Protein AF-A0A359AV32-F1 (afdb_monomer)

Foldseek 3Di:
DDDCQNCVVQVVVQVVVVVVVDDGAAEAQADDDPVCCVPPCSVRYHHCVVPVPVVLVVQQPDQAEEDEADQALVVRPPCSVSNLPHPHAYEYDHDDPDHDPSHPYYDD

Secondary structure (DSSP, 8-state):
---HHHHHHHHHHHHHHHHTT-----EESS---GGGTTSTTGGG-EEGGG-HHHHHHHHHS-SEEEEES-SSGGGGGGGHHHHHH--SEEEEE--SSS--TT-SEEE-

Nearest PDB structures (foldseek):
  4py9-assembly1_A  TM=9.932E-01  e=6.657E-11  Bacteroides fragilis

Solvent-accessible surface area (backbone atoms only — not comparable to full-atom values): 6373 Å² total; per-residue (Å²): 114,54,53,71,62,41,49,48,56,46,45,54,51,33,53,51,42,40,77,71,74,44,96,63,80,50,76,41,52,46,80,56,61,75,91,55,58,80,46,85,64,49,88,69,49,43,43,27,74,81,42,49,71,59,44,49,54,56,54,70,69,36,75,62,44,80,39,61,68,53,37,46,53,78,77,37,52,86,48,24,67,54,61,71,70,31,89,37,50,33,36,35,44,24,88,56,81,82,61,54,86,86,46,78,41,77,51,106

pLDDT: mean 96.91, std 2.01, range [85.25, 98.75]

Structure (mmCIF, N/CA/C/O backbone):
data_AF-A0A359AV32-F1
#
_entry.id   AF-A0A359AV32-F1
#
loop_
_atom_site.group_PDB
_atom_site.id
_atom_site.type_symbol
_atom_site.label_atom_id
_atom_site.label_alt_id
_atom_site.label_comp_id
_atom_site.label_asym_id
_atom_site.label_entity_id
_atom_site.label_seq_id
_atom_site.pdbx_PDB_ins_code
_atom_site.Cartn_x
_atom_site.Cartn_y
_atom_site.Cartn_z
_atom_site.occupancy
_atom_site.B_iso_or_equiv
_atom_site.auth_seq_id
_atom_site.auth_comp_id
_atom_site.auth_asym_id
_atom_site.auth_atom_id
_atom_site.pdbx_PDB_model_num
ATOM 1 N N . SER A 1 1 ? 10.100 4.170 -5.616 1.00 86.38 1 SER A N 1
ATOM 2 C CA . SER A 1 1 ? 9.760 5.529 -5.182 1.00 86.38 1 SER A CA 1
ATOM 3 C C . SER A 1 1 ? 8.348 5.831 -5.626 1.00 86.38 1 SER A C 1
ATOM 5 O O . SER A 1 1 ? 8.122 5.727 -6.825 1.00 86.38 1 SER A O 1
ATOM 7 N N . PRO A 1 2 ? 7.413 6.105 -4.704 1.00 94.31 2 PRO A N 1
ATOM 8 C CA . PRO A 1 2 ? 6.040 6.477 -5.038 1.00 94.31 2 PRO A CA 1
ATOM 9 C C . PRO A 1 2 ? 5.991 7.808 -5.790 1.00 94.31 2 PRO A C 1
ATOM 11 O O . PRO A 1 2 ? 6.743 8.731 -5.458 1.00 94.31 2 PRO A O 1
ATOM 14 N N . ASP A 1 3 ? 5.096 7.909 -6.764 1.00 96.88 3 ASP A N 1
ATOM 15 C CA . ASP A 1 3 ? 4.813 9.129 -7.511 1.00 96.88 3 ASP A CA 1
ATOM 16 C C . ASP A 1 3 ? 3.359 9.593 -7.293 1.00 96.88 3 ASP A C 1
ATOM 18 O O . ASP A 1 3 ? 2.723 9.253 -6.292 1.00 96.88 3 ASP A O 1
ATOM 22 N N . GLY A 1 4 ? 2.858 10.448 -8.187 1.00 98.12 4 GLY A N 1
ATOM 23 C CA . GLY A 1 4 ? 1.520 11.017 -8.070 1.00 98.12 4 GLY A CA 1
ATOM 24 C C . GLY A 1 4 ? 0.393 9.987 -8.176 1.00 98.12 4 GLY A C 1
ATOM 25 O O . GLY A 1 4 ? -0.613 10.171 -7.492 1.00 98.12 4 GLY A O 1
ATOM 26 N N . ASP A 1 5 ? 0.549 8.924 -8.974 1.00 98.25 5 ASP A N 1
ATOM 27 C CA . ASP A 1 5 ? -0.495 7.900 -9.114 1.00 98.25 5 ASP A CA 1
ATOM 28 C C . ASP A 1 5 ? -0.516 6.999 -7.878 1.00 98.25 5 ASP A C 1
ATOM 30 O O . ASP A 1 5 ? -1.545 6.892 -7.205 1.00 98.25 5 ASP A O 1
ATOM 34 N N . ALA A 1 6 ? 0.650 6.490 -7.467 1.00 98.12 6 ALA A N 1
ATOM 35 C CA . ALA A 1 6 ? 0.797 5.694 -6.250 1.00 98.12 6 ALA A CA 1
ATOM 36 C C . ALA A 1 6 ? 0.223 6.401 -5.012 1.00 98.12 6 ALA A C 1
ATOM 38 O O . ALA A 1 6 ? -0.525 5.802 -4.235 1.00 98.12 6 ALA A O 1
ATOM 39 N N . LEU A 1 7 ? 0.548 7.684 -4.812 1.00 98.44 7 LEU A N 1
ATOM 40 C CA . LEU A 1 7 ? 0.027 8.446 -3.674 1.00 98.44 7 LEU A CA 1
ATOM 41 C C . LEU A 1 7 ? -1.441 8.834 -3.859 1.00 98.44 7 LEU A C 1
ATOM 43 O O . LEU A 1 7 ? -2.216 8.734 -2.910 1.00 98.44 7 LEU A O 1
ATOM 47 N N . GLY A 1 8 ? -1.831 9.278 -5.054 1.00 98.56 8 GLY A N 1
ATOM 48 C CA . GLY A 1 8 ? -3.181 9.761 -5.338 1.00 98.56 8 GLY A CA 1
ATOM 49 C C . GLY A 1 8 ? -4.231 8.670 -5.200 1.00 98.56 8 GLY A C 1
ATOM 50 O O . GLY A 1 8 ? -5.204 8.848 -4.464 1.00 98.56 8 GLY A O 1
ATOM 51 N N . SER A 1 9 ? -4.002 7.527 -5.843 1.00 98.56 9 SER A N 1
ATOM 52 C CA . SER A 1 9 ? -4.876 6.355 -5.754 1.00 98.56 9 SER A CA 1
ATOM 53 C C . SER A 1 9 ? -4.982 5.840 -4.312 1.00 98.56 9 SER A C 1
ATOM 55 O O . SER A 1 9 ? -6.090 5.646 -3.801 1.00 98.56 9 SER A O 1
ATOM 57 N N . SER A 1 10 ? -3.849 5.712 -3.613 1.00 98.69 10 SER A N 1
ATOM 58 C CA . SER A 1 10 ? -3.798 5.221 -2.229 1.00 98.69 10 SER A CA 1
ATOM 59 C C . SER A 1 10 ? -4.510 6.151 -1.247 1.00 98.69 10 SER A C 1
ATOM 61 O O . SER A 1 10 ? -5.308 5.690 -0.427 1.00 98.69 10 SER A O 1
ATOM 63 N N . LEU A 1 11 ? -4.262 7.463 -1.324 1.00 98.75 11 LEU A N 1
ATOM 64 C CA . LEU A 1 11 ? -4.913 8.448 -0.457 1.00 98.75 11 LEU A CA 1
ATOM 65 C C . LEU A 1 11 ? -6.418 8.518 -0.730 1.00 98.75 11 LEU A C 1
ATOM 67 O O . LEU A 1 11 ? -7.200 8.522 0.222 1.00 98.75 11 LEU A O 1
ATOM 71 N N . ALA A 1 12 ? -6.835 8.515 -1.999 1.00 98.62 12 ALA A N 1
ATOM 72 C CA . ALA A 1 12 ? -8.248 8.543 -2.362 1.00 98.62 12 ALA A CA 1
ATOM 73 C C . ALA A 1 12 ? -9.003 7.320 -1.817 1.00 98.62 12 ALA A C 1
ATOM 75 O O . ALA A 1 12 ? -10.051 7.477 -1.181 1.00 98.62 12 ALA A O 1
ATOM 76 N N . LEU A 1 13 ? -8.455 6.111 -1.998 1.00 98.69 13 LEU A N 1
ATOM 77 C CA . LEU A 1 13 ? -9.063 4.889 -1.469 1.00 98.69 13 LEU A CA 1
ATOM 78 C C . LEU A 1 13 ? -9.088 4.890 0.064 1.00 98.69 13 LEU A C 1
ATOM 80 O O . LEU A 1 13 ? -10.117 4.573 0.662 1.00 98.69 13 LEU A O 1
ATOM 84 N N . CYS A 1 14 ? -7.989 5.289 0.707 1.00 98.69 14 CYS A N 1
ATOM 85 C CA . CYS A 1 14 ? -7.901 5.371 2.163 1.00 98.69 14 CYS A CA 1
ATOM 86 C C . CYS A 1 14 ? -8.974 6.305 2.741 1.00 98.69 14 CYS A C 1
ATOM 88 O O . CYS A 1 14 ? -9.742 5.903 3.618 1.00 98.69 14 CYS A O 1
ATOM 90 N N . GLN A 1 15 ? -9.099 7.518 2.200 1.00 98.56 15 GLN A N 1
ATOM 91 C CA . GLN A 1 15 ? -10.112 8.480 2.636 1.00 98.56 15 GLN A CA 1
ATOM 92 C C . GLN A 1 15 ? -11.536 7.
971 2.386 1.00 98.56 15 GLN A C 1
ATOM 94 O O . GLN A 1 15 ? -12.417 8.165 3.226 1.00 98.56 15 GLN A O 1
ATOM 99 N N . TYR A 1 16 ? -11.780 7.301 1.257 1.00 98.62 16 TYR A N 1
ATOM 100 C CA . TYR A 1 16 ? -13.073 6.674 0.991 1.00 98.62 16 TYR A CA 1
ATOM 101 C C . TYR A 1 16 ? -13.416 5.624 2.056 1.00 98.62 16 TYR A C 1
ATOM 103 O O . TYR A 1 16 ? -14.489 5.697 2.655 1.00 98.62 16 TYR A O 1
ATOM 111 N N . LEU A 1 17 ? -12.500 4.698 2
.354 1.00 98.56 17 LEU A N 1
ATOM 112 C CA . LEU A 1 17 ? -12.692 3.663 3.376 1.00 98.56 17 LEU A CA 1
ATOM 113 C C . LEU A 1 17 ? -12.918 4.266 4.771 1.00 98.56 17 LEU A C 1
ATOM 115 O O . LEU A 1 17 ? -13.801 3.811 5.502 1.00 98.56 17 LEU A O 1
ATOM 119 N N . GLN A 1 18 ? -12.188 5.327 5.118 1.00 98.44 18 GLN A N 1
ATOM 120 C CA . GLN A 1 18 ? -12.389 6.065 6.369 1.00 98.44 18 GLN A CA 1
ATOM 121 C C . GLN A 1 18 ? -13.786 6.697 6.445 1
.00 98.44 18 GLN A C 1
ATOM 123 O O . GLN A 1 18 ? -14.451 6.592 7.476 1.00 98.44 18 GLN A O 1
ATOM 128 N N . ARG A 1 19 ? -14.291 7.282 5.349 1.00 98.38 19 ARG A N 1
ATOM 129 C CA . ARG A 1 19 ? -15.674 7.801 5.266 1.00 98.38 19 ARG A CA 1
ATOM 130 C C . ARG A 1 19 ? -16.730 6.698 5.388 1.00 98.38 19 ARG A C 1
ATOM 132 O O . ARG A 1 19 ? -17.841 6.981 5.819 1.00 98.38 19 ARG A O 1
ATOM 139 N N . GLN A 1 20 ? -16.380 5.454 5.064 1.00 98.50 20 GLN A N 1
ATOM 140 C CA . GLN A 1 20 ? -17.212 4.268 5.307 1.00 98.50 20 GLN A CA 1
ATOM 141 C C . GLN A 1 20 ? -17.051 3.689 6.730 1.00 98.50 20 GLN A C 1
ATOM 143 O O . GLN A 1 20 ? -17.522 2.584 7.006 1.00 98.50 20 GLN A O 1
_ _ _ _
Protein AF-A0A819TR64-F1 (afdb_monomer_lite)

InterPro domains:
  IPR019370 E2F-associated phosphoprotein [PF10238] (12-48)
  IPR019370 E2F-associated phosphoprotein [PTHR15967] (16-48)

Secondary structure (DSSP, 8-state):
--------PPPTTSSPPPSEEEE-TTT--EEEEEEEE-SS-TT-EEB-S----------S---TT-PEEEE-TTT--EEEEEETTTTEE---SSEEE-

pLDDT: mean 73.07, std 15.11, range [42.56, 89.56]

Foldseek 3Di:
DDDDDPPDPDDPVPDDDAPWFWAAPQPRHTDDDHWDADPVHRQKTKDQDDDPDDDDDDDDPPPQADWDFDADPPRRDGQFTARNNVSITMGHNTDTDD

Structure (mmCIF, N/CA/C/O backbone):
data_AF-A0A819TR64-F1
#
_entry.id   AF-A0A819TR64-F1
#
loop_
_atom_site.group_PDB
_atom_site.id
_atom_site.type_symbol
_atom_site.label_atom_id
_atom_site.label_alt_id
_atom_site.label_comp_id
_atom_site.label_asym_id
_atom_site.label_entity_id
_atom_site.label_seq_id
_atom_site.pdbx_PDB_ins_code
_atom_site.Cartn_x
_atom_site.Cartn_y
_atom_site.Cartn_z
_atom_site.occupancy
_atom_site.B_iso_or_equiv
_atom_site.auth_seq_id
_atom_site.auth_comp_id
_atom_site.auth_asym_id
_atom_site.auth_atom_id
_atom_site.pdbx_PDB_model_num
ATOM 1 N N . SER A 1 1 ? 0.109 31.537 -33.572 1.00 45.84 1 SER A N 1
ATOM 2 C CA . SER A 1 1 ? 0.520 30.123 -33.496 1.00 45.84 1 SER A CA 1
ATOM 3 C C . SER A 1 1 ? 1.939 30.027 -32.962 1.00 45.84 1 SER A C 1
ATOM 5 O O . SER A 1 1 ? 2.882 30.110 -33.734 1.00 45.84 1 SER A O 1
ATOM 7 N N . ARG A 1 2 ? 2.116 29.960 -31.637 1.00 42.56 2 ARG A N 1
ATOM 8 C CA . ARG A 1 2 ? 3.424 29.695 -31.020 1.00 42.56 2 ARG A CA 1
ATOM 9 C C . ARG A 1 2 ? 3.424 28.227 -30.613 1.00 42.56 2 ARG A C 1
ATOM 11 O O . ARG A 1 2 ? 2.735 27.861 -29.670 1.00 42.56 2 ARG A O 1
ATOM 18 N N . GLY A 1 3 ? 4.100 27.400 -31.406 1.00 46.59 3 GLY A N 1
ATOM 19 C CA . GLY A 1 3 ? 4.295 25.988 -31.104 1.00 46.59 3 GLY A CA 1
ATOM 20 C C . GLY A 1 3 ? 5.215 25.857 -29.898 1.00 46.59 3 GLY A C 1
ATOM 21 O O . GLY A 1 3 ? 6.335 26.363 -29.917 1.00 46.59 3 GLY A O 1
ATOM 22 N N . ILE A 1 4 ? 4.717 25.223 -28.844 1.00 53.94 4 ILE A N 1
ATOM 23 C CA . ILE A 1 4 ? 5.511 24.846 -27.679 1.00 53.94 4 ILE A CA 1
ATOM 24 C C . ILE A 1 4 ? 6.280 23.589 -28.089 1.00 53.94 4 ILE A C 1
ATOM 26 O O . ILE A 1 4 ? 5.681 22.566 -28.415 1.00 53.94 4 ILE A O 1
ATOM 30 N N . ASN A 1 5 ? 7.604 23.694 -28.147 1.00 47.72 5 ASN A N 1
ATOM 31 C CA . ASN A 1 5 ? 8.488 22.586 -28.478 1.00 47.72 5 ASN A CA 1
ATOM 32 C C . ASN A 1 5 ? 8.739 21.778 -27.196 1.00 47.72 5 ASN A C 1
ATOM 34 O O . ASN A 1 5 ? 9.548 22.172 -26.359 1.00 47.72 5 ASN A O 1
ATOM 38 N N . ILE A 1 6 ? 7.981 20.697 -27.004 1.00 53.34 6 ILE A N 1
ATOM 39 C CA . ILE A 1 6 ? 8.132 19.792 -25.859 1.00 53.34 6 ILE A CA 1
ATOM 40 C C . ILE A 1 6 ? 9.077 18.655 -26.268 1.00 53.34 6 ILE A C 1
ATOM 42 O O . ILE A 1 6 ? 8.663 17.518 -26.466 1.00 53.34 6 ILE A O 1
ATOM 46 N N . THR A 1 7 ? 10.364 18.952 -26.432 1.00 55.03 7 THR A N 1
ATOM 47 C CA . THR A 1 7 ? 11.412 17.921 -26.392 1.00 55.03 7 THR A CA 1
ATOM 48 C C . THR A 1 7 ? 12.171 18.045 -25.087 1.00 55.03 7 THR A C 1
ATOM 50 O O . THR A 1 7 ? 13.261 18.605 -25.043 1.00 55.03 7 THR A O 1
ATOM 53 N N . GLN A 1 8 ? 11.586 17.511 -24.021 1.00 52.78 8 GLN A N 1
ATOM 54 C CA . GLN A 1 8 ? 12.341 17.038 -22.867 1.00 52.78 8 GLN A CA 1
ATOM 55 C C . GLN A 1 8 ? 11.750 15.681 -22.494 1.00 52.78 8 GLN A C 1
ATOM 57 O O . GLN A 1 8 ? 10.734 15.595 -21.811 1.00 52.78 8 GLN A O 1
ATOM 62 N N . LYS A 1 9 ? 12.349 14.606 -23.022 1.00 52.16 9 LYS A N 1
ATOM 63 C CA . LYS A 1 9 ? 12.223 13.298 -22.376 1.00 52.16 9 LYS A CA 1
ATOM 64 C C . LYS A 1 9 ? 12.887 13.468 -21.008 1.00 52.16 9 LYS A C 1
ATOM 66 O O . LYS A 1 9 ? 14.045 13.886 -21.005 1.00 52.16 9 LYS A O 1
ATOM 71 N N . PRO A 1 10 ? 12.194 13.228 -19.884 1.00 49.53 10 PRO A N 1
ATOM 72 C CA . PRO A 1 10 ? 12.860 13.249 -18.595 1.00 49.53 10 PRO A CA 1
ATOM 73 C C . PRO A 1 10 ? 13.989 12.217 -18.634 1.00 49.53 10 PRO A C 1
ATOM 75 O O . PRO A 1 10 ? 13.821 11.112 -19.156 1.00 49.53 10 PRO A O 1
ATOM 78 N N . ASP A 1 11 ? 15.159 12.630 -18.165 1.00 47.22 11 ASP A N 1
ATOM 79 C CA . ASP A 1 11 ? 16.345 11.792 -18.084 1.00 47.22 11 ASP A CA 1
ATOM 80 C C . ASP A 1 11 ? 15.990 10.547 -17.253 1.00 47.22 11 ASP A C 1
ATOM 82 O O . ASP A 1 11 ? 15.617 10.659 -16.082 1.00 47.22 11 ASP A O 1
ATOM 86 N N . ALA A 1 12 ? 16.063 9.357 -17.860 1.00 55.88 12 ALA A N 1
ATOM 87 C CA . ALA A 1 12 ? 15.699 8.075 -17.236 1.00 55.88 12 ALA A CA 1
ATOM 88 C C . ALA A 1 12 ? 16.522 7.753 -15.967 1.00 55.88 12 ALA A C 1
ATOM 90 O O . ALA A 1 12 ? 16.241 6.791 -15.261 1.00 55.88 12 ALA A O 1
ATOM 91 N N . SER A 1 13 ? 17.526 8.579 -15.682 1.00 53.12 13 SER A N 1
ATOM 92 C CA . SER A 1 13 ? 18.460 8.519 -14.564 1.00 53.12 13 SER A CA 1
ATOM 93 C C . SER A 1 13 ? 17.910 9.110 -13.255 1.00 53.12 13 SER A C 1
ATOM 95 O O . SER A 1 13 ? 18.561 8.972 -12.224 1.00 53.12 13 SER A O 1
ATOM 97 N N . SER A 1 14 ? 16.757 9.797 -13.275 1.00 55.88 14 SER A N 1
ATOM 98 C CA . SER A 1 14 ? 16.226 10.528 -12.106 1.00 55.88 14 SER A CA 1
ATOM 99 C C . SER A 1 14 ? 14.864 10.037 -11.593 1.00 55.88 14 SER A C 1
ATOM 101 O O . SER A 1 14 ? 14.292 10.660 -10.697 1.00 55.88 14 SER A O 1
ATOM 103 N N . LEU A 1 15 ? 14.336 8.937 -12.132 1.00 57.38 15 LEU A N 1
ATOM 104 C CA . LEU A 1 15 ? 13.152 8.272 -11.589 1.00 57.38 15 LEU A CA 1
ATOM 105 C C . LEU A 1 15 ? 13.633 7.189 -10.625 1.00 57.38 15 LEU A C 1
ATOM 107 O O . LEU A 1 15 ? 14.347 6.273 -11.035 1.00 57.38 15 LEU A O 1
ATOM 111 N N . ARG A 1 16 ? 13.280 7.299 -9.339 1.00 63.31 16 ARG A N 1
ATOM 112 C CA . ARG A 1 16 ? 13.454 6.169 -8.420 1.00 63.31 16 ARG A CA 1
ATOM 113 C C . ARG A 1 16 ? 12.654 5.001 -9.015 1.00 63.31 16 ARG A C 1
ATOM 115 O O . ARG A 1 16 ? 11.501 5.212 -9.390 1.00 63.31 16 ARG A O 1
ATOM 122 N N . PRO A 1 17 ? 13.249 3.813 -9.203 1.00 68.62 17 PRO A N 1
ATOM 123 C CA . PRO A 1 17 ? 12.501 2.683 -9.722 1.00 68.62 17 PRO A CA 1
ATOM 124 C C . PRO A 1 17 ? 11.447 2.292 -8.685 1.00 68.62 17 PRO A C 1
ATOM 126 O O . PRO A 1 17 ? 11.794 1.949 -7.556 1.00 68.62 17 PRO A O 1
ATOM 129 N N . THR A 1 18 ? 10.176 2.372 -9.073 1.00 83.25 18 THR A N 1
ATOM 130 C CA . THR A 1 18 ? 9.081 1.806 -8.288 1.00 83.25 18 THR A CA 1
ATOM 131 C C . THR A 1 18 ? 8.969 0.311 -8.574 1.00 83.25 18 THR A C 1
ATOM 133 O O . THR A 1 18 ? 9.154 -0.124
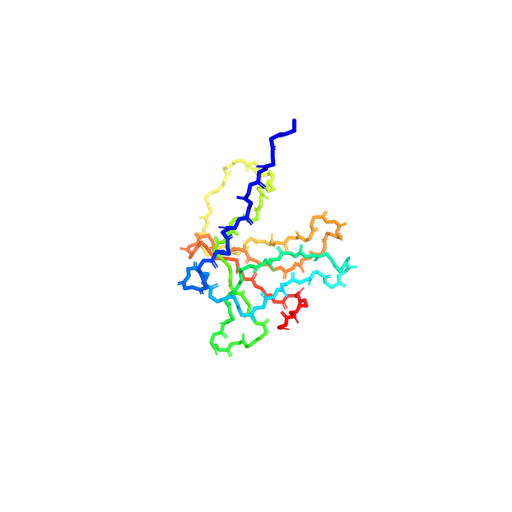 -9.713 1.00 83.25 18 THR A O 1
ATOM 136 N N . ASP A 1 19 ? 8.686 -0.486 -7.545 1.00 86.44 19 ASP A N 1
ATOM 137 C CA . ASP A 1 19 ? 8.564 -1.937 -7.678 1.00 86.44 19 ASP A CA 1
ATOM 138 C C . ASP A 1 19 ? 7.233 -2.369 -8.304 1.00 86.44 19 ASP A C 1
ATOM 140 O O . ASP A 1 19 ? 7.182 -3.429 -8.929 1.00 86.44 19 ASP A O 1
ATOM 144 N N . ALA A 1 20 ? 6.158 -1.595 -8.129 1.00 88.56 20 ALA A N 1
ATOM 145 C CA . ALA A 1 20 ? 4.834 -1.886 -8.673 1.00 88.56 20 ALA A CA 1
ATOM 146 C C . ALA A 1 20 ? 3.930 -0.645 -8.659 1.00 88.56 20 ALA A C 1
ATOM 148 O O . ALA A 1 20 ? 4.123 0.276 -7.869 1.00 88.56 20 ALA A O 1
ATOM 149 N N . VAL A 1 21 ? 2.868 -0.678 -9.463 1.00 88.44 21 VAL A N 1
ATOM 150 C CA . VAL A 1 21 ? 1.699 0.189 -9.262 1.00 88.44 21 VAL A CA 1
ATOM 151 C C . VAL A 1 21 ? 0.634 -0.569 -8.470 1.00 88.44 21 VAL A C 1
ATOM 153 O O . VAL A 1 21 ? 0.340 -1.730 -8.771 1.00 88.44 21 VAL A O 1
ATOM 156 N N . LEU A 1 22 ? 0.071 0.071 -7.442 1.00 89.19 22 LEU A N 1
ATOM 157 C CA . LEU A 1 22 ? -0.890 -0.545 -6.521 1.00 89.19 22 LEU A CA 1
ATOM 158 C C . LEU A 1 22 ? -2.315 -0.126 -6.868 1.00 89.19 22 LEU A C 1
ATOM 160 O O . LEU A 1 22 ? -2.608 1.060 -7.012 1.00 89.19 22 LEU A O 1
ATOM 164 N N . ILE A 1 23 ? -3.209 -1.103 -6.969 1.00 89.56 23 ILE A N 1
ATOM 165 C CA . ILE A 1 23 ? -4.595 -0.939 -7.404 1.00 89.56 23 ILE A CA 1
_ _ _ _
Work required:
Copy the records above exactly, beginning at the line that contains "ATOM 21 O O" and stopping after the line that contains "ATOM 40 C C .".

Output for this exercise:
ATOM 21 O O . GLY A 1 3 ? 6.335 26.363 -29.917 1.00 46.59 3 GLY A O 1
ATOM 22 N N . ILE A 1 4 ? 4.717 25.223 -28.844 1.00 53.94 4 ILE A N 1
ATOM 23 C CA . ILE A 1 4 ? 5.511 24.846 -27.679 1.00 53.94 4 ILE A CA 1
ATOM 24 C C . ILE A 1 4 ? 6.280 23.589 -28.089 1.00 53.94 4 ILE A C 1
ATOM 26 O O . ILE A 1 4 ? 5.681 22.566 -28.415 1.00 53.94 4 ILE A O 1
ATOM 30 N N . ASN A 1 5 ? 7.604 23.694 -28.147 1.00 47.72 5 ASN A N 1
ATOM 31 C CA . ASN A 1 5 ? 8.488 22.586 -28.478 1.00 47.72 5 ASN A CA 1
ATOM 32 C C . ASN A 1 5 ? 8.739 21.778 -27.196 1.00 47.72 5 ASN A C 1
ATOM 34 O O . ASN A 1 5 ? 9.548 22.172 -26.359 1.00 47.72 5 ASN A O 1
ATOM 38 N N . ILE A 1 6 ? 7.981 20.697 -27.004 1.00 53.34 6 ILE A N 1
ATOM 39 C CA . ILE A 1 6 ? 8.132 19.792 -25.859 1.00 53.34 6 ILE A CA 1
ATOM 40 C C . ILE A 1 6 ? 9.077 18.655 -26.268 1.00 53.34 6 ILE A C 1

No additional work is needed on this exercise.